I agree with the previous poster - VW is only going to shoot themselves in the foot by selling a stop-gap, re-badged minivan like the Routan.
But hey, who knows? Honda's 1st generation Odyssey was also a rebadge - and the second and third generation minivans are kicking butt rigth now. Maybe VW is hoping to replicate this?


----------



## shipo (Jan 3, 2006)

*Re: If you were getting a van, would you get a Routan? (tex_murphy)*


_Quote, originally posted by *tex_murphy* »_I can understand it if it DROVE like a VW (The Odyssey is considered the winner in that category),...

Clearly you know not what you speak. We live in a very hilly area with roads that curve all over the place. Due to various sporting events for the kids, and due to the fact that I'm the go-to guy in the neighborhood for most routine maintenance, I drive or have ridden in lots of Chrysler, Honda and Toyota minivans (not to mention the two DGCs that we own), and of the group, none ride and handle better than the Chrysler vans that are equipped with the optional Touring Suspension (as is the case with our two vans). True, an Ody will handle better than a base Caravan with fourteen or fifteen inch steel wheels, but then again, the strippo Dodge cost barely more than half of the Ody when new. Not exactly an apples-to-apples comparison.

_Quote, originally posted by *tex_murphy* »_The only thing common with the VW Routan and Chrysler Town and Country is that both have a reputation for unreliability.

Reputation for unreliability? Yeah, right. The number of Chrysler vans with over a quarter of a million miles with nothing more than routine maintenance would probably astound you given your obviously biased mind set.

_Quote, originally posted by *tex_murphy* »_I agree with the previous poster - VW is only going to shoot themselves in the foot by selling a stop-gap, re-badged minivan like the Routan.

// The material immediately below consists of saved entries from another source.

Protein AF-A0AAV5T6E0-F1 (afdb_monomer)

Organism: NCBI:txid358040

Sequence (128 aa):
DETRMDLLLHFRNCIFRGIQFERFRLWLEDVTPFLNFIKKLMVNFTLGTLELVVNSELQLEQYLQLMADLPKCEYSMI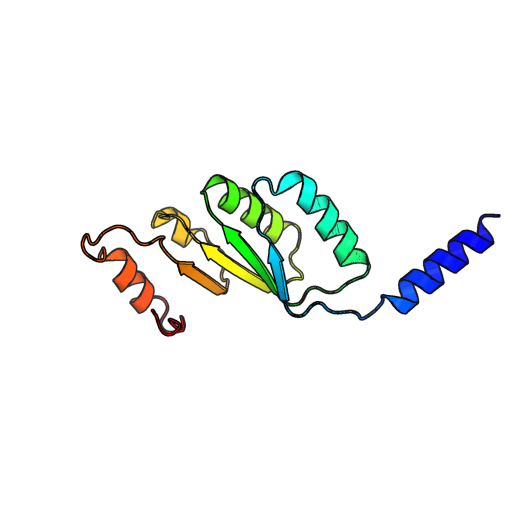INFPISNDMLHTLPPLNCSIMPQPVTPQDPDDTFLKLIETHRSLILGPGI

Secondary structure (DSSP, 8-state):
-HHHHHHHHHHHHHHHTT-EEEEEEE--S-SHHHHHHHHHHTTT-EEEEEEEEE-SHHHHHHHHHHHHH-TTSEEEEEE-S---HHHHTTS-S-EEEE------S----HHHHHHHHHTTT-------

Nearest PDB structures (foldseek):
  5jjc-assembly2_D  TM=4.779E-01  e=2.316E-01  Brucella abortus S19
  3qld-assembly1_A  TM=5.885E-01  e=3.229E+00  Alicyclobacillus acidocaldarius LAA1
  4dad-assembly1_A-2  TM=4.350E-01  e=1.671E+00  Burkholderia pseudomallei
  5mu5-assembly1_A  TM=3.948E-01  e=2.036E+00  Paramagnetospirillum magneticum AMB-1

Foldseek 3Di:
DVVVVVVVVVVVLVVLAPAEDLEDEDDDPDCVVCLVVVVVVVVRYHYAEYEYEAEDPVSVVSVVVSCVVCVRYAYEYEYADDDDPVVVVVDDPHNYDYDDDPDPDDPDPVVVVVVCVVCVPNPPDDDD

Solvent-accessible surface area (backbone atoms only — not comparable to full-atom values): 7814 Å² total; per-residue (Å²): 116,68,71,63,53,53,51,51,52,50,50,51,52,61,73,41,53,85,46,64,42,67,67,46,80,47,79,66,95,66,61,72,78,47,51,61,49,52,59,60,48,55,75,51,33,47,58,43,30,42,33,41,53,29,71,45,72,71,49,42,55,53,48,53,52,50,47,71,78,45,78,85,47,46,56,33,37,37,35,46,46,94,73,53,72,74,60,59,72,68,54,74,99,58,56,69,44,77,50,64,58,87,67,74,95,66,77,88,50,70,65,61,58,52,48,52,67,74,38,80,81,67,78,78,70,90,82,128

Structure (mmCIF, N/CA/C/O backbone):
data_AF-A0AAV5T6E0-F1
#
_entry.id   AF-A0AAV5T6E0-F1
#
loop_
_atom_site.group_PDB
_atom_site.id
_atom_site.type_symbol
_atom_site.label_atom_id
_atom_site.label_alt_id
_atom_site.label_comp_id
_atom_site.label_asym_id
_atom_site.label_entity_id
_atom_site.label_seq_id
_atom_site.pdbx_PDB_ins_code
_atom_site.Cartn_x
_atom_site.Cartn_y
_atom_site.Cartn_z
_atom_site.occupancy
_atom_site.B_iso_or_equiv
_atom_site.auth_seq_id
_atom_site.auth_comp_id
_atom_site.auth_asym_id
_atom_site.auth_atom_id
_atom_site.pdbx_PDB_model_num
ATOM 1 N N . ASP A 1 1 ? -22.151 23.646 20.744 1.00 62.00 1 ASP A N 1
ATOM 2 C CA . ASP A 1 1 ? -22.433 22.643 21.781 1.00 62.00 1 ASP A CA 1
ATOM 3 C C . ASP A 1 1 ? -21.515 21.452 21.529 1.00 62.00 1 ASP A C 1
ATOM 5 O O . ASP A 1 1 ? -21.863 20.556 20.765 1.00 62.00 1 ASP A O 1
ATOM 9 N N . GLU A 1 2 ? -20.274 21.539 22.020 1.00 67.38 2 GLU A N 1
ATOM 10 C CA . GLU A 1 2 ? -19.174 20.595 21.721 1.00 67.38 2 GLU A CA 1
ATOM 11 C C . GLU A 1 2 ? -19.544 19.146 22.067 1.00 67.38 2 GLU A C 1
ATOM 13 O O . GLU A 1 2 ? -19.323 18.234 21.274 1.00 67.38 2 GLU A O 1
ATOM 18 N N . THR A 1 3 ? -20.284 18.959 23.159 1.00 75.88 3 THR A N 1
ATOM 19 C CA . THR A 1 3 ? -20.754 17.668 23.676 1.00 75.88 3 THR A CA 1
ATOM 20 C C . THR A 1 3 ? -21.603 16.876 22.683 1.00 75.88 3 THR A C 1
ATOM 22 O O . THR A 1 3 ? -21.542 15.648 22.651 1.00 75.88 3 THR A O 1
ATOM 25 N N . ARG A 1 4 ? -22.406 17.548 21.846 1.00 75.69 4 ARG A N 1
ATOM 26 C CA . ARG A 1 4 ? -23.233 16.873 20.826 1.00 75.69 4 ARG A CA 1
ATOM 27 C C . ARG A 1 4 ? -22.397 16.400 19.642 1.00 75.69 4 ARG A C 1
ATOM 29 O O . ARG A 1 4 ? -22.753 15.411 19.003 1.00 75.69 4 ARG A O 1
ATOM 36 N N . MET A 1 5 ? -21.310 17.106 19.345 1.00 73.44 5 MET A N 1
ATOM 37 C CA . MET A 1 5 ? -20.437 16.787 18.222 1.00 73.44 5 MET A CA 1
ATOM 38 C C . MET A 1 5 ? -19.487 15.645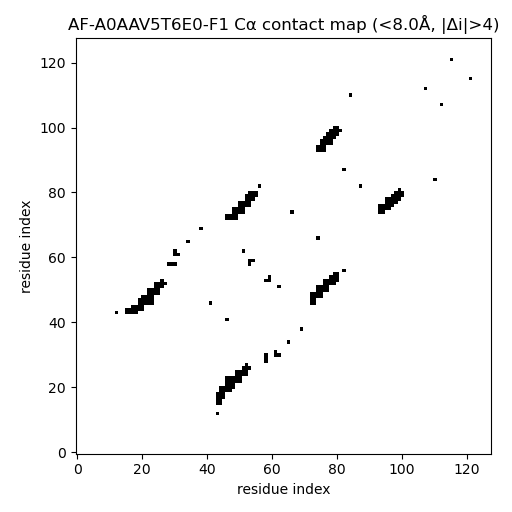 18.559 1.00 73.44 5 MET A C 1
ATOM 40 O O . MET A 1 5 ? -19.328 14.733 17.750 1.00 73.44 5 MET A O 1
ATOM 44 N N . ASP A 1 6 ? -18.999 15.604 19.796 1.00 76.00 6 ASP A N 1
ATOM 45 C CA . ASP A 1 6 ? -18.252 14.462 20.322 1.00 76.00 6 ASP A CA 1
ATOM 46 C C . ASP A 1 6 ? -19.099 13.185 20.340 1.00 76.00 6 ASP A C 1
ATOM 48 O O . ASP A 1 6 ? -18.628 12.116 19.948 1.00 76.00 6 ASP A O 1
ATOM 52 N N . LEU A 1 7 ? -20.383 13.291 20.706 1.00 76.81 7 LEU A N 1
ATOM 53 C CA . LEU A 1 7 ? -21.306 12.155 20.691 1.00 76.81 7 LEU A CA 1
ATOM 54 C C . LEU A 1 7 ? -21.527 11.612 19.268 1.00 76.81 7 LEU A C 1
ATOM 56 O O . LEU A 1 7 ? -21.524 10.401 19.053 1.00 76.81 7 LEU A O 1
ATOM 60 N N . LEU A 1 8 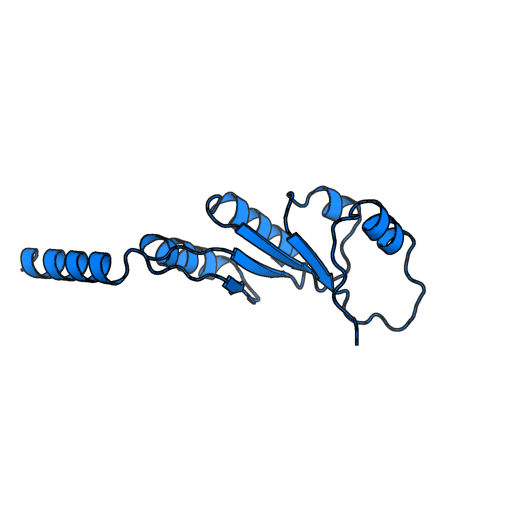? -21.697 12.499 18.283 1.00 73.25 8 LEU A N 1
ATOM 61 C CA . LEU A 1 8 ? -21.860 12.118 16.876 1.00 73.25 8 LEU A CA 1
ATOM 62 C C . LEU A 1 8 ? -20.598 11.460 16.310 1.00 73.25 8 LEU A C 1
ATOM 64 O O . LEU A 1 8 ? -20.696 10.451 15.609 1.00 73.25 8 LEU A O 1
ATOM 68 N N . LEU A 1 9 ? -19.417 11.992 16.635 1.00 70.62 9 LEU A N 1
ATOM 69 C CA . LEU A 1 9 ? -18.139 11.382 16.267 1.00 70.62 9 LEU A CA 1
ATOM 70 C C . LEU A 1 9 ? -17.970 10.009 16.922 1.00 70.62 9 LEU A C 1
ATOM 72 O O . LEU A 1 9 ? -17.546 9.067 16.256 1.00 70.62 9 LEU A O 1
ATOM 76 N N . HIS A 1 10 ? -18.370 9.864 18.186 1.00 73.94 10 HIS A N 1
ATOM 77 C CA . HIS A 1 10 ? -18.359 8.585 18.887 1.00 73.94 10 HIS A CA 1
ATOM 78 C C . HIS A 1 10 ? -19.263 7.548 18.202 1.00 73.94 10 HIS A C 1
ATOM 80 O O . HIS A 1 10 ? -18.800 6.455 17.881 1.00 73.94 10 HIS A O 1
ATOM 86 N N . PHE A 1 11 ? -20.519 7.892 17.898 1.00 70.81 11 PHE A N 1
ATOM 87 C CA . PHE A 1 11 ? -21.442 6.983 17.206 1.00 70.81 11 PHE A CA 1
ATOM 88 C C . PHE A 1 11 ? -20.955 6.600 15.813 1.00 70.81 11 PHE A C 1
ATOM 90 O O . PHE A 1 11 ? -20.989 5.424 15.454 1.00 70.81 11 PHE A O 1
ATOM 97 N N . ARG A 1 12 ? -20.460 7.575 15.044 1.00 66.88 12 ARG A N 1
ATOM 98 C CA . ARG A 1 12 ? -19.849 7.323 13.739 1.00 66.88 12 ARG A CA 1
ATOM 99 C C . ARG A 1 12 ? -18.709 6.316 13.873 1.00 66.88 12 ARG A C 1
ATOM 101 O O . ARG A 1 12 ? -18.704 5.312 13.169 1.00 66.88 12 ARG A O 1
ATOM 108 N N . ASN A 1 13 ? -17.786 6.544 14.802 1.00 66.06 13 ASN A N 1
ATOM 109 C CA . ASN A 1 13 ? -16.659 5.643 15.006 1.00 66.06 13 ASN A CA 1
ATOM 110 C C . ASN A 1 13 ? -17.129 4.241 15.402 1.00 66.06 13 ASN A C 1
ATOM 112 O O . ASN A 1 13 ? -16.565 3.279 14.905 1.00 66.06 13 ASN A O 1
ATOM 116 N N . CYS A 1 14 ? -18.177 4.108 16.221 1.00 68.69 14 CYS A N 1
ATOM 117 C CA . CYS A 1 14 ? -18.744 2.813 16.608 1.00 68.69 14 CYS A CA 1
ATOM 118 C C . CYS A 1 14 ? -19.415 2.062 15.447 1.00 68.69 14 CYS A C 1
ATOM 120 O O . CYS A 1 14 ? -19.244 0.853 15.353 1.00 68.69 14 CYS A O 1
ATOM 122 N N . ILE A 1 15 ? -20.145 2.752 14.564 1.00 71.12 15 ILE A N 1
ATOM 123 C CA . ILE A 1 15 ? -20.832 2.128 13.417 1.00 71.12 15 ILE A CA 1
ATOM 124 C C . ILE A 1 15 ? -19.831 1.602 12.387 1.00 71.12 15 ILE A C 1
ATOM 126 O O . ILE A 1 15 ? -20.031 0.532 11.820 1.00 71.12 15 ILE A O 1
ATOM 130 N N . PHE A 1 16 ? -18.758 2.354 12.136 1.00 65.94 16 PHE A N 1
ATOM 131 C CA . PHE A 1 16 ? -17.773 1.986 11.119 1.00 65.94 16 PHE A CA 1
ATOM 132 C C . PHE A 1 16 ? -16.629 1.119 11.673 1.00 65.94 16 PHE A C 1
ATOM 134 O O . PHE A 1 16 ? -15.861 0.558 10.891 1.00 65.94 16 PHE A O 1
ATOM 141 N N . ARG A 1 17 ? -16.534 0.941 13.002 1.00 64.44 17 ARG A N 1
ATOM 142 C CA . ARG A 1 17 ? -15.531 0.066 13.626 1.00 64.44 17 ARG A CA 1
ATOM 143 C C . ARG A 1 17 ? -15.777 -1.386 13.224 1.00 64.44 17 ARG A C 1
ATOM 145 O O . ARG A 1 17 ? -16.829 -1.944 13.512 1.00 64.44 17 ARG A O 1
ATOM 152 N N . GLY A 1 18 ? -14.770 -2.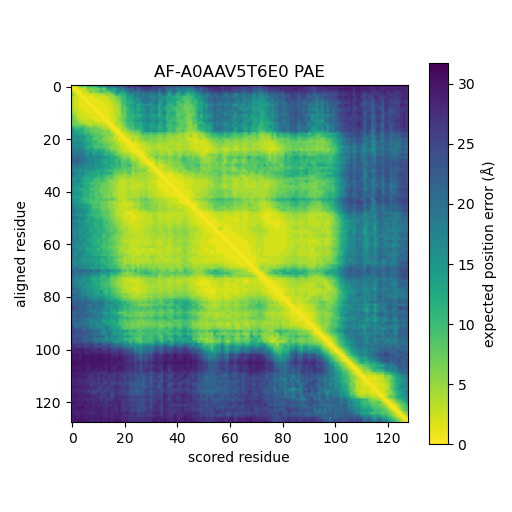013 12.622 1.00 63.62 18 GLY A N 1
ATOM 153 C CA . GLY A 1 18 ? -14.827 -3.424 12.232 1.00 63.62 18 GLY A CA 1
ATOM 154 C C . GLY A 1 18 ? -15.321 -3.671 10.807 1.00 63.62 18 GLY A C 1
ATOM 155 O O . GLY A 1 18 ? -15.456 -4.826 10.416 1.00 63.62 18 GLY A O 1
ATOM 156 N N . ILE A 1 19 ? -15.546 -2.620 10.009 1.00 70.81 19 ILE A N 1
ATOM 157 C CA . ILE A 1 19 ? -15.725 -2.786 8.566 1.00 70.81 19 ILE A CA 1
ATOM 158 C C . ILE A 1 19 ? -14.350 -2.992 7.937 1.00 70.81 19 ILE A C 1
ATOM 160 O O . ILE A 1 19 ? -13.489 -2.105 7.953 1.00 70.81 19 ILE A O 1
ATOM 164 N N . GLN A 1 20 ? -14.165 -4.187 7.389 1.00 77.69 20 GLN A N 1
ATOM 165 C CA . GLN A 1 20 ? -12.980 -4.563 6.644 1.00 77.69 20 GLN A CA 1
ATOM 166 C C . GLN A 1 20 ? -13.305 -4.605 5.153 1.00 77.69 20 GLN A C 1
ATOM 168 O O . GLN A 1 20 ? -14.231 -5.293 4.726 1.00 77.69 20 GLN A O 1
ATOM 173 N N . PHE A 1 21 ? -12.516 -3.894 4.355 1.00 79.12 21 PHE A N 1
ATOM 174 C CA . PHE A 1 21 ? -12.475 -4.114 2.918 1.00 79.12 21 PHE A CA 1
ATOM 175 C C . PHE A 1 21 ? -11.511 -5.261 2.655 1.00 79.12 21 PHE A C 1
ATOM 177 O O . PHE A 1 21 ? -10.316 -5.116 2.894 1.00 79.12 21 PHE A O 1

I couldn't disagree more. The poster you are referring to was railing about a utility/camper van, not exactly a hot seller, regardless of brand. Geez, I'm thinking that if VW ignores the utility/camper van market, they might stand to lose what, maybe six sales per year.









_Quote, originally posted by *tex_murphy* »_But hey, who knows? Honda's 1st generation Odyssey was also a rebadge - and the second and third generation minivans are kicking butt rigth now.

Apparently you don't work on those second and third generation Odysseys; yeah, they kick butt alright, the butts of those unfortunate enough to have to work on them.









_Quote, originally posted by *tex_murphy* »_Maybe VW is hoping to replicate this?

I sincerely hope for VW's sake that they do a better job of it than Honda.


----------



## tex_murphy (Feb 23, 2008)

*Re: If you were getting a van, would you get a Routan? (shipo)*


_Quote, originally posted by *shipo* »_
Clearly you know not what you speak. We live in a very hilly area with roads that curve all over the place. Due to various sporting events for the kids, and due to the fact that I'm the go-to guy in the neighborhood for most routine maintenance, I drive or have ridden in lots of Chrysler, Honda and Toyota minivans (not to mention the two DGCs that we own), and of the group, none ride and handle better than the Chrysler vans that are equipped with the optional Touring Suspension (as is the case with our two vans). 

If you look at a lot of the reviews (and people who also drove the two minivans, the consensus on and off the web, is that the Odyssey has the best handling of the top three minivans (Caravan, Sienna, Odyssey). From personal experience, I can vouch for the Odyssey handling better than the Caravan. I'm glad that you are the go-to-guy for minivan maintenance, but that doesn't make your data point any more valid than mine, of the general consensus from many automotive sites / magazines.

_Quote, originally posted by *shipo* »_
Reputation for unreliability? Yeah, right. The number of Chrysler vans with over a quarter of a million miles with nothing more than routine maintenance would probably astound you given your obviously biased mind set. 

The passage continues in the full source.